New York, Connecticut To Sue Over Trump’s Health Subsidy Cut

Oct 15, 2017
Originally published on October 15, 2017 3:38 pm

Connecticut joined Massachusetts, California and Kentucky in filing a lawsuit on Friday challenging the Trump administration’s move to stop $7 billion in federal subsidy payments to health insurers under the Affordable Care Act.

In a conference call with reporters, Connecticut State Attorney General George Jepsen called the move by President Trump illegal, mean-spirited and damaging to working families who need the subsidies to be able to afford healthcare. 

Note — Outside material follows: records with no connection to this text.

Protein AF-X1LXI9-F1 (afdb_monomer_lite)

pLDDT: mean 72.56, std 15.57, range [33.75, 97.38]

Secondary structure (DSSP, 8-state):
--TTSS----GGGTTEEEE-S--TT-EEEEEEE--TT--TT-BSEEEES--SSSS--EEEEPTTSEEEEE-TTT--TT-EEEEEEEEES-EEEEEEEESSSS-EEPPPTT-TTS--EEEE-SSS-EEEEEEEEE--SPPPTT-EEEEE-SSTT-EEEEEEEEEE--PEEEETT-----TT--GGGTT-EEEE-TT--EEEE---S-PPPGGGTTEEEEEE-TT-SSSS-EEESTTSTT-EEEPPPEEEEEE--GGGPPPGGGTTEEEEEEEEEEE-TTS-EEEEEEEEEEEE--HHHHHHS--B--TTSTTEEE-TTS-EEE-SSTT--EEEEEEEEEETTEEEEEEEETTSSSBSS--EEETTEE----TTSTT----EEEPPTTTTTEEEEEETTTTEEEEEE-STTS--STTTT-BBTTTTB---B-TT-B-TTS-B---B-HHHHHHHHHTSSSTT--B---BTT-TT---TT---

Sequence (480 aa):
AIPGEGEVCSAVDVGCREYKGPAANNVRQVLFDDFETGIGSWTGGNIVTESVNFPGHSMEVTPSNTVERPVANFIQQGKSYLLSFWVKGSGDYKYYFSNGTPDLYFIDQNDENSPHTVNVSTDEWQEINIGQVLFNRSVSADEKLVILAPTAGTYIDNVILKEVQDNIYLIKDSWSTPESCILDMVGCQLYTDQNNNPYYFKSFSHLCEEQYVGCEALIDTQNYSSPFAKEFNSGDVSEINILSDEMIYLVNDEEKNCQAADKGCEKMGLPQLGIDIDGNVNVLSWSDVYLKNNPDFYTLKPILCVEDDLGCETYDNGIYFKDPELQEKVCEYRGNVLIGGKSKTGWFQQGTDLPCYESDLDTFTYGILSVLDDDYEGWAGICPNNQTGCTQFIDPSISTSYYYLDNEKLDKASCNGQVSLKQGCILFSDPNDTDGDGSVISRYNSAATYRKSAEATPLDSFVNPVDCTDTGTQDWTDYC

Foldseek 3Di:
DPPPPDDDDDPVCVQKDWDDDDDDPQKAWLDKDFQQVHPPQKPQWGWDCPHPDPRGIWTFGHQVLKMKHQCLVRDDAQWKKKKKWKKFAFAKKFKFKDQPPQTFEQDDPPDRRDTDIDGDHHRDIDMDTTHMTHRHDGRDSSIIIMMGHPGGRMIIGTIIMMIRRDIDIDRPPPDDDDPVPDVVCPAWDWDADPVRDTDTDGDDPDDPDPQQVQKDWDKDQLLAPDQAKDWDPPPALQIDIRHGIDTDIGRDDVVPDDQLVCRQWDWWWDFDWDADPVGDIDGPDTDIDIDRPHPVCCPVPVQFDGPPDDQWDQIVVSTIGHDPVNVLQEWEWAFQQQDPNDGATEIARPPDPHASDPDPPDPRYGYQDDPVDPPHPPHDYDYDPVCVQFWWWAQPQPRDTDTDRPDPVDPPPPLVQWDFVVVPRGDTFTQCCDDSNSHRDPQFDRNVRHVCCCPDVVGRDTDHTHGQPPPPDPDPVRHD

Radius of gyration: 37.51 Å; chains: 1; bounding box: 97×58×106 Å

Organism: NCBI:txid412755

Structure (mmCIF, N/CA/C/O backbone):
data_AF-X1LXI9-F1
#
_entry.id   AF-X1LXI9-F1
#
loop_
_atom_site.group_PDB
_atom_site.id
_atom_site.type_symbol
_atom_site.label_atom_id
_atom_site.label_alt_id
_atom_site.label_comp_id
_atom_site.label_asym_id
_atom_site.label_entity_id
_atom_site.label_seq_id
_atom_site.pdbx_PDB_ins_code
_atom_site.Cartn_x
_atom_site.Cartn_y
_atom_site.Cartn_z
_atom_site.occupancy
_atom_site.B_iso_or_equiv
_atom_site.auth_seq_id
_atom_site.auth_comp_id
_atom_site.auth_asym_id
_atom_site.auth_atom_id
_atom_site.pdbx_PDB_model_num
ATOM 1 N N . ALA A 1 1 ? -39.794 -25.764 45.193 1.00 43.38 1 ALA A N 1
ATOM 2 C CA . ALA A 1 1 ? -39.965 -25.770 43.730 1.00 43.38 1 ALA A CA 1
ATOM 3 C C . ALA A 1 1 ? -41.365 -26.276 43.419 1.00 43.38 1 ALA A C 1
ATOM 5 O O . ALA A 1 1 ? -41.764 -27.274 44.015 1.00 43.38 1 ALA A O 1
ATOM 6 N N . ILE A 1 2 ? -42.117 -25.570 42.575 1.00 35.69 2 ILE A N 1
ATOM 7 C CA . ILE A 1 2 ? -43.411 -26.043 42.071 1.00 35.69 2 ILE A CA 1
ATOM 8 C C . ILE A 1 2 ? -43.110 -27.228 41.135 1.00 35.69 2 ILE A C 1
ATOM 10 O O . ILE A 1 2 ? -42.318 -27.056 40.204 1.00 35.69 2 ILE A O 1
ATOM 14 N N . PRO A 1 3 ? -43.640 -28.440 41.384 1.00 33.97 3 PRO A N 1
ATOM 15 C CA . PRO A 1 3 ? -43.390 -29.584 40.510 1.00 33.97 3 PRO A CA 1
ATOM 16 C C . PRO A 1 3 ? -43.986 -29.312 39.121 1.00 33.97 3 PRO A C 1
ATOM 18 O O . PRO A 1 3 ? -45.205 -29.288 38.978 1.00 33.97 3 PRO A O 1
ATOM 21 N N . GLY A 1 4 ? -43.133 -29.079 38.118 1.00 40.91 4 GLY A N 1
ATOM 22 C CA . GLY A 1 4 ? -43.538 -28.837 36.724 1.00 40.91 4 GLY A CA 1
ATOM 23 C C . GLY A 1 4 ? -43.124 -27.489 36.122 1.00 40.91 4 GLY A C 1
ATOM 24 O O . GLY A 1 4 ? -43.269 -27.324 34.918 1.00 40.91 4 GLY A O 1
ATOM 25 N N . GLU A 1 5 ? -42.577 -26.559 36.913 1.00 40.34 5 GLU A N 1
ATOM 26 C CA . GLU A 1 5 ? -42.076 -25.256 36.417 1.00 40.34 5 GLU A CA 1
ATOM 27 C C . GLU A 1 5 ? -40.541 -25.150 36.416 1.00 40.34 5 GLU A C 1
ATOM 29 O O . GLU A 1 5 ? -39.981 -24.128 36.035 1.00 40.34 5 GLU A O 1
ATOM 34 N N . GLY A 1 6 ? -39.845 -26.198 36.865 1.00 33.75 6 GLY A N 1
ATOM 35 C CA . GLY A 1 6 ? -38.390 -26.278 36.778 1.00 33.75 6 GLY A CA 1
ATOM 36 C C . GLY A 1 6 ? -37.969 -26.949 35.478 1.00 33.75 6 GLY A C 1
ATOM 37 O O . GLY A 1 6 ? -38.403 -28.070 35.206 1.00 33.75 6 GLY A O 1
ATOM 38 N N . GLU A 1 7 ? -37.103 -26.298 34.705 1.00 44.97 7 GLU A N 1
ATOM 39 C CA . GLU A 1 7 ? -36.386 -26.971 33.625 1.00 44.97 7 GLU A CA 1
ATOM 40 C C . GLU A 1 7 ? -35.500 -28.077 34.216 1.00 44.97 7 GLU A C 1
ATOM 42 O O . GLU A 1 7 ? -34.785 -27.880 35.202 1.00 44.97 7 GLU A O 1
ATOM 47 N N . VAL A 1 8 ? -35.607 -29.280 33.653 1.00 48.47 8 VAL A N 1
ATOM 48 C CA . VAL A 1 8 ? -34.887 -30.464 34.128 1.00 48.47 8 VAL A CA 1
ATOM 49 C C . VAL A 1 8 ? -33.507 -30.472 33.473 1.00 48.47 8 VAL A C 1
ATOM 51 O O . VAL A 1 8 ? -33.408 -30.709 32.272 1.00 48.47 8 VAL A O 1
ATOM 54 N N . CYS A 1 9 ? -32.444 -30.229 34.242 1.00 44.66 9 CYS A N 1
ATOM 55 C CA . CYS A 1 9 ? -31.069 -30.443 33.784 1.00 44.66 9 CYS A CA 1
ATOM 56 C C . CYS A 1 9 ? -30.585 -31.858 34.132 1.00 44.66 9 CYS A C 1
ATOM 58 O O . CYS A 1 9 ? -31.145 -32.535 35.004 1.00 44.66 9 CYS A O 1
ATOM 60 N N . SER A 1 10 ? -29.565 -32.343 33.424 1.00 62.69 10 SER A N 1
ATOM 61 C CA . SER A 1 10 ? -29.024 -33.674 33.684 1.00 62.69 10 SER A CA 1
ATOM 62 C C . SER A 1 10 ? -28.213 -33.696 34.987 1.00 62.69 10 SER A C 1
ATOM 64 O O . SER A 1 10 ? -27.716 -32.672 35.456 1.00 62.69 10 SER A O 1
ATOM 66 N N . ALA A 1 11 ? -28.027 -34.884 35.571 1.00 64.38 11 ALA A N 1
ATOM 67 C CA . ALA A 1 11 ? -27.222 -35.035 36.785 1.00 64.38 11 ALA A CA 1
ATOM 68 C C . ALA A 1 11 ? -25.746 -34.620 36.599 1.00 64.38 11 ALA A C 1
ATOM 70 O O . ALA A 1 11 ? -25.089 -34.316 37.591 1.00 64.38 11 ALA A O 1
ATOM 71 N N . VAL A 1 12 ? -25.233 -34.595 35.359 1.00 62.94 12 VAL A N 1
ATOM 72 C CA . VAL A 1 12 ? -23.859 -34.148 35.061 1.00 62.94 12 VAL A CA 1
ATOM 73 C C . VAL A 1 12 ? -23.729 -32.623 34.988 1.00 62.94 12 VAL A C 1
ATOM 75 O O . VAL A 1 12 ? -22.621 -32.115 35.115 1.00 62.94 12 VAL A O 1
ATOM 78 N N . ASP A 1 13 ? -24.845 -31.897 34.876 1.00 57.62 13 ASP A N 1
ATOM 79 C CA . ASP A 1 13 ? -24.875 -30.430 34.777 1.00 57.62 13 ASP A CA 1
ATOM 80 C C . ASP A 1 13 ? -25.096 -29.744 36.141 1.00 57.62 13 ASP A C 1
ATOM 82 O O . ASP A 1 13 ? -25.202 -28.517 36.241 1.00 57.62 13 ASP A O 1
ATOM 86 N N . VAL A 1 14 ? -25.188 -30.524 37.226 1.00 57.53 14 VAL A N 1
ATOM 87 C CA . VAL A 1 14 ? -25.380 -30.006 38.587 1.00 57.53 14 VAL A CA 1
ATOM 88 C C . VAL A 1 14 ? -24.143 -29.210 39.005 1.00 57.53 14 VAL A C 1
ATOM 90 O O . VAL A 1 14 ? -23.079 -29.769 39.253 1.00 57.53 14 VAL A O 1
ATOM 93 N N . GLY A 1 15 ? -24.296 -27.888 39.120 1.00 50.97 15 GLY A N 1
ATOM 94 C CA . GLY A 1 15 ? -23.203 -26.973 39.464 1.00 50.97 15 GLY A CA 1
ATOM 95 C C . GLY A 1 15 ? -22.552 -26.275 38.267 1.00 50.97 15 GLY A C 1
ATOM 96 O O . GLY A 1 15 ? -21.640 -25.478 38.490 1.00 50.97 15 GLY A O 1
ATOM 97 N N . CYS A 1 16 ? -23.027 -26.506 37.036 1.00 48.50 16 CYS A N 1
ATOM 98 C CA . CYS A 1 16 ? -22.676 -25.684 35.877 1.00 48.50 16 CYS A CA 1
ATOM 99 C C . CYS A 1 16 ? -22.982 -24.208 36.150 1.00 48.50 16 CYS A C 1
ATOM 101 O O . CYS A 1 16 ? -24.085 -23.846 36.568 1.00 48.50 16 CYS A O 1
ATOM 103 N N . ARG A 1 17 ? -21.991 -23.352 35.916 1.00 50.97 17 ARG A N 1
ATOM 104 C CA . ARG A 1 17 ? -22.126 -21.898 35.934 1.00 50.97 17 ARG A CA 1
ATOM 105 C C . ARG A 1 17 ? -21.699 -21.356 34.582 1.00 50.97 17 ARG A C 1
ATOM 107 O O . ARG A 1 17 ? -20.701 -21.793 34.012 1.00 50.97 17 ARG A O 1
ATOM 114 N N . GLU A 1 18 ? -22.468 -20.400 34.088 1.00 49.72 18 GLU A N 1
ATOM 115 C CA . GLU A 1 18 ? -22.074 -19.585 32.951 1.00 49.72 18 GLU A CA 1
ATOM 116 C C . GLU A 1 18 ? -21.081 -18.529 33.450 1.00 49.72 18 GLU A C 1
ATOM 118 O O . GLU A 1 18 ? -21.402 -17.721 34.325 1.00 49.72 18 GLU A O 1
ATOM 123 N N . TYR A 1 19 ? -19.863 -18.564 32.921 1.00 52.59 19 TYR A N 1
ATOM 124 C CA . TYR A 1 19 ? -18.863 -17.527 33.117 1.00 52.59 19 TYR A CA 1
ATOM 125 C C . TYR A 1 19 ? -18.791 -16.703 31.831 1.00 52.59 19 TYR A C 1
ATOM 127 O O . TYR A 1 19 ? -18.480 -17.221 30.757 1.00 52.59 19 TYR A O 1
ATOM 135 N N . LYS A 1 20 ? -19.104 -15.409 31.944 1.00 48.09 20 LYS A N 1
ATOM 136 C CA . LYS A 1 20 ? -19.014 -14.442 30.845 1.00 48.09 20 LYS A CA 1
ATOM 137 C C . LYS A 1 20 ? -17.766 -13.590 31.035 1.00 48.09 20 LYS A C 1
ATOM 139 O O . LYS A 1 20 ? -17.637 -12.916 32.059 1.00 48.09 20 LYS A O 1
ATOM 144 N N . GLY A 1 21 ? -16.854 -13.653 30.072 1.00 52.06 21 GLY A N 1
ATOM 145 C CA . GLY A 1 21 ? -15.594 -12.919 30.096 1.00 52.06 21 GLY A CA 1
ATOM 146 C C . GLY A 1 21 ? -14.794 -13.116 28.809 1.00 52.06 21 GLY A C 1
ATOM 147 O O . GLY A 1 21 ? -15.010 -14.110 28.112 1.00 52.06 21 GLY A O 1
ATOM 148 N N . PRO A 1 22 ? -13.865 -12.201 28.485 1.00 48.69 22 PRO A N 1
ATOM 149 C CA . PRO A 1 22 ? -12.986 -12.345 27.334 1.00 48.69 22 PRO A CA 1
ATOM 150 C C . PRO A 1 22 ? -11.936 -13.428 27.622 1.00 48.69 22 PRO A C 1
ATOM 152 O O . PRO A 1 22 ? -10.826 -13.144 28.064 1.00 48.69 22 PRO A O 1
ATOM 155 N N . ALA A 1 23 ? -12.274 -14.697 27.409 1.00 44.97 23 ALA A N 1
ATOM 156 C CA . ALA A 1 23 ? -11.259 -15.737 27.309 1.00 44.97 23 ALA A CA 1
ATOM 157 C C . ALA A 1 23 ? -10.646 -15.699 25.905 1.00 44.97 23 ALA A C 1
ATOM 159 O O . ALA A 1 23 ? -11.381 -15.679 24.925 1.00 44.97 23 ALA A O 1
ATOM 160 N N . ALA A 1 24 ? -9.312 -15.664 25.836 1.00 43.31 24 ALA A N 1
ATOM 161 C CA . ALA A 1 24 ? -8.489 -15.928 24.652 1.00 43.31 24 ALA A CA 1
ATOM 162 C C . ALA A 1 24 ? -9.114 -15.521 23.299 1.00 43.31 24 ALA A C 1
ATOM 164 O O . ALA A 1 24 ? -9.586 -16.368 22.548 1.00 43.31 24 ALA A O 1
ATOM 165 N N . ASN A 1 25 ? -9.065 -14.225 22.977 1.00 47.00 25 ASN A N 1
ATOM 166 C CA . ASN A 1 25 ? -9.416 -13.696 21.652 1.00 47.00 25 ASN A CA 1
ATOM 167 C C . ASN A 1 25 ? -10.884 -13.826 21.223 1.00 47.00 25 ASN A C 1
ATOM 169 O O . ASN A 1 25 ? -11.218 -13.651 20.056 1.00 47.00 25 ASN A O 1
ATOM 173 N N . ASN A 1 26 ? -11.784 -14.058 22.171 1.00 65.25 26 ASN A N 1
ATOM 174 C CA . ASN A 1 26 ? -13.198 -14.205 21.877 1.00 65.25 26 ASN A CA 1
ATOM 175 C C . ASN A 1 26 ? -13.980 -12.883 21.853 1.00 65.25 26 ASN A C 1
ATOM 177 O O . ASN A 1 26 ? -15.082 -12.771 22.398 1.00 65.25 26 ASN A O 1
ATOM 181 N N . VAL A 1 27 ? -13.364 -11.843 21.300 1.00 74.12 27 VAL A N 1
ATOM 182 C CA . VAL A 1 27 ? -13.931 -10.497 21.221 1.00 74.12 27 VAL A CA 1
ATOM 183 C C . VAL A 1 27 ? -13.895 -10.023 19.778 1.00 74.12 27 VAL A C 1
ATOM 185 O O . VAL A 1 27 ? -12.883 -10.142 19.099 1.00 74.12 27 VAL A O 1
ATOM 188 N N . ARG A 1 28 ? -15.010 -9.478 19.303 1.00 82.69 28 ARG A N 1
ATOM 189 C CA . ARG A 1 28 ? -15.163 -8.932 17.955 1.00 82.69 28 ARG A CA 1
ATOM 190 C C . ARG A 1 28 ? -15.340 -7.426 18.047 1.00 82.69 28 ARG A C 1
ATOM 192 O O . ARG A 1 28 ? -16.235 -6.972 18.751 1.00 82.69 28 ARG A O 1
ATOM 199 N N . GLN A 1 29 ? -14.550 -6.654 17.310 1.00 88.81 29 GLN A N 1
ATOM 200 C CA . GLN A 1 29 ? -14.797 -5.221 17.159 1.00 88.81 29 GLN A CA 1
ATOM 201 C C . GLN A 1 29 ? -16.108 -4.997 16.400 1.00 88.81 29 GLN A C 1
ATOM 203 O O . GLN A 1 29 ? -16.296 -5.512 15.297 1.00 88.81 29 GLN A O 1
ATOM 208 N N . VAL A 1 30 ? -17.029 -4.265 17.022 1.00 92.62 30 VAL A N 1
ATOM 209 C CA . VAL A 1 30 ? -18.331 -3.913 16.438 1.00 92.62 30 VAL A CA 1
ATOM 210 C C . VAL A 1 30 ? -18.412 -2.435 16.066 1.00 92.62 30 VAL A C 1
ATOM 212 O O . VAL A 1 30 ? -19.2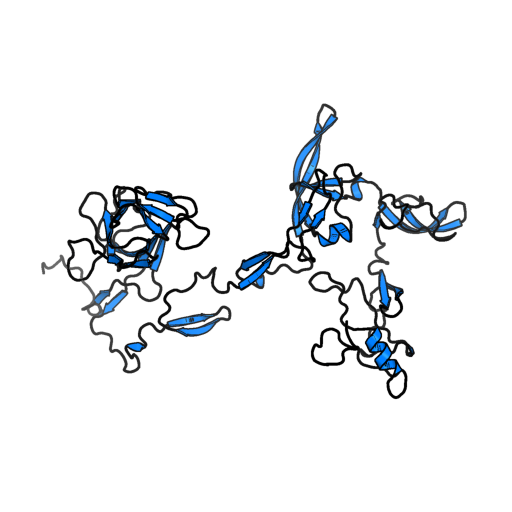30 -2.079 15.227 1.00 92.62 30 VAL A O 1
ATOM 215 N N . LEU A 1 31 ? -17.552 -1.592 16.644 1.00 93.44 31 LEU A N 1
ATOM 216 C CA . LEU A 1 31 ? -17.435 -0.168 16.339 1.00 93.44 31 LEU A CA 1
ATOM 217 C C . LEU A 1 31 ? -15.970 0.262 16.447 1.00 93.44 31 LEU A C 1
ATOM 219 O O . LEU A 1 31 ? -15.301 -0.126 17.407 1.00 93.44 31 LEU A O 1
ATOM 223 N N . PHE A 1 32 ? -15.519 1.076 15.495 1.00 95.00 32 PHE A N 1
ATOM 224 C CA . PHE A 1 32 ? -14.282 1.845 15.574 1.00 95.00 32 PHE A CA 1
ATOM 225 C C . PHE A 1 32 ? -14.494 3.186 14.881 1.00 95.00 32 PHE A C 1
ATOM 227 O O . PHE A 1 32 ? -14.864 3.208 13.709 1.00 95.00 32 PHE A O 1
ATOM 234 N N . ASP A 1 33 ? -14.316 4.269 15.628 1.00 95.44 33 ASP A N 1
ATOM 235 C CA . ASP A 1 33 ? -14.385 5.635 15.120 1.00 95.44 33 ASP A CA 1
ATOM 236 C C . ASP A 1 33 ? -13.048 6.338 15.458 1.00 95.44 33 ASP A C 1
ATOM 238 O O . ASP A 1 33 ? -12.766 6.598 16.631 1.00 95.44 33 ASP A O 1
ATOM 242 N N . ASP A 1 34 ? -12.230 6.598 14.430 1.00 93.62 34 ASP A N 1
ATOM 243 C CA . ASP A 1 34 ? -10.898 7.245 14.475 1.00 93.62 34 ASP A CA 1
ATOM 244 C C . ASP A 1 34 ? -10.928 8.738 14.105 1.00 93.62 34 ASP A C 1
ATOM 246 O O . ASP A 1 34 ? -9.926 9.431 14.170 1.00 93.62 34 ASP A O 1
ATOM 250 N N . PHE A 1 35 ? -12.095 9.240 13.699 1.00 95.62 35 PHE A N 1
ATOM 251 C CA . PHE A 1 35 ? -12.354 10.634 13.336 1.00 95.62 35 PHE A CA 1
ATOM 252 C C . PHE A 1 35 ? -11.572 11.193 12.134 1.00 95.62 35 PHE A C 1
ATOM 254 O O . PHE A 1 35 ? -11.758 12.365 11.804 1.00 95.62 35 PHE A O 1
ATOM 261 N N . GLU A 1 36 ? -10.818 10.379 11.391 1.00 94.25 36 GLU A N 1
ATOM 262 C CA . GLU A 1 36 ? -9.972 10.855 10.281 1.00 94.25 36 GLU A CA 1
ATOM 263 C C . GLU A 1 36 ? -10.762 11.384 9.075 1.00 94.25 36 GLU A C 1
ATOM 265 O O . GLU A 1 36 ? -10.279 12.195 8.286 1.00 94.25 36 GLU A O 1
ATOM 270 N N . THR A 1 37 ? -12.021 10.965 8.946 1.00 91.44 37 THR A N 1
ATOM 271 C CA . THR A 1 37 ? -12.935 11.406 7.878 1.00 91.44 37 THR A CA 1
ATOM 272 C C . THR A 1 37 ? -14.056 12.324 8.378 1.00 91.44 37 THR A C 1
ATOM 274 O O . THR A 1 37 ? -14.967 12.667 7.619 1.00 91.44 37 THR A O 1
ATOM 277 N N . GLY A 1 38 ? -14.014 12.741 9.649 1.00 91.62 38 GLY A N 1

“It is intended to destabilize Obamacare, to explode Obamacare. That’s his explicit intent. And it’s just a shame that he’s doing it on the backs of working Americans.”

Massachusetts Attorney General Maura Healey says the states are seeking an immediate court injunction to make sure acting Department of Health and Human Services Secretary Eric Hargan does not stop the subsidies. California Attorney General Xavier Becerra is leading the lawsuit. They are expecting other states will join.

In New York, Attorney General Eric Schneiderman says he will also sue Trump to protect New Yorkers who could be affected by the cessation of the subsidies.

Referring to President Trump, Schneiderman said, "He has taken his threats of off Twitter and brought them into the living rooms of working families across America and the offices of America’s doctors, nurses and other health care providers.”

Schneiderman says ending the health plan subsidies will cause some health care premiums to spike and encourage health insurance companies to pull out of the state health insurance exchanges.

Senate Minority Leader Chuck Schumer, D-N.Y., agreed with Schneiderman, saying that even though the action will be challenged in court, there will be an immedicate effect "because insurance companies will be afraid, raise premiums, and pull out. And it hurts middle class people...one of the plans I saw, your deductible is $12,000. So, what good is having a healthcare plan if the first $12,000 comes out of your pocket? It was a protection to say when you gave a plan you couldn’t have such a high deductible. And they’re undoing that.”

Schumer called the executive order “a wrecking ball to single handedly rip apart our healthcare system.”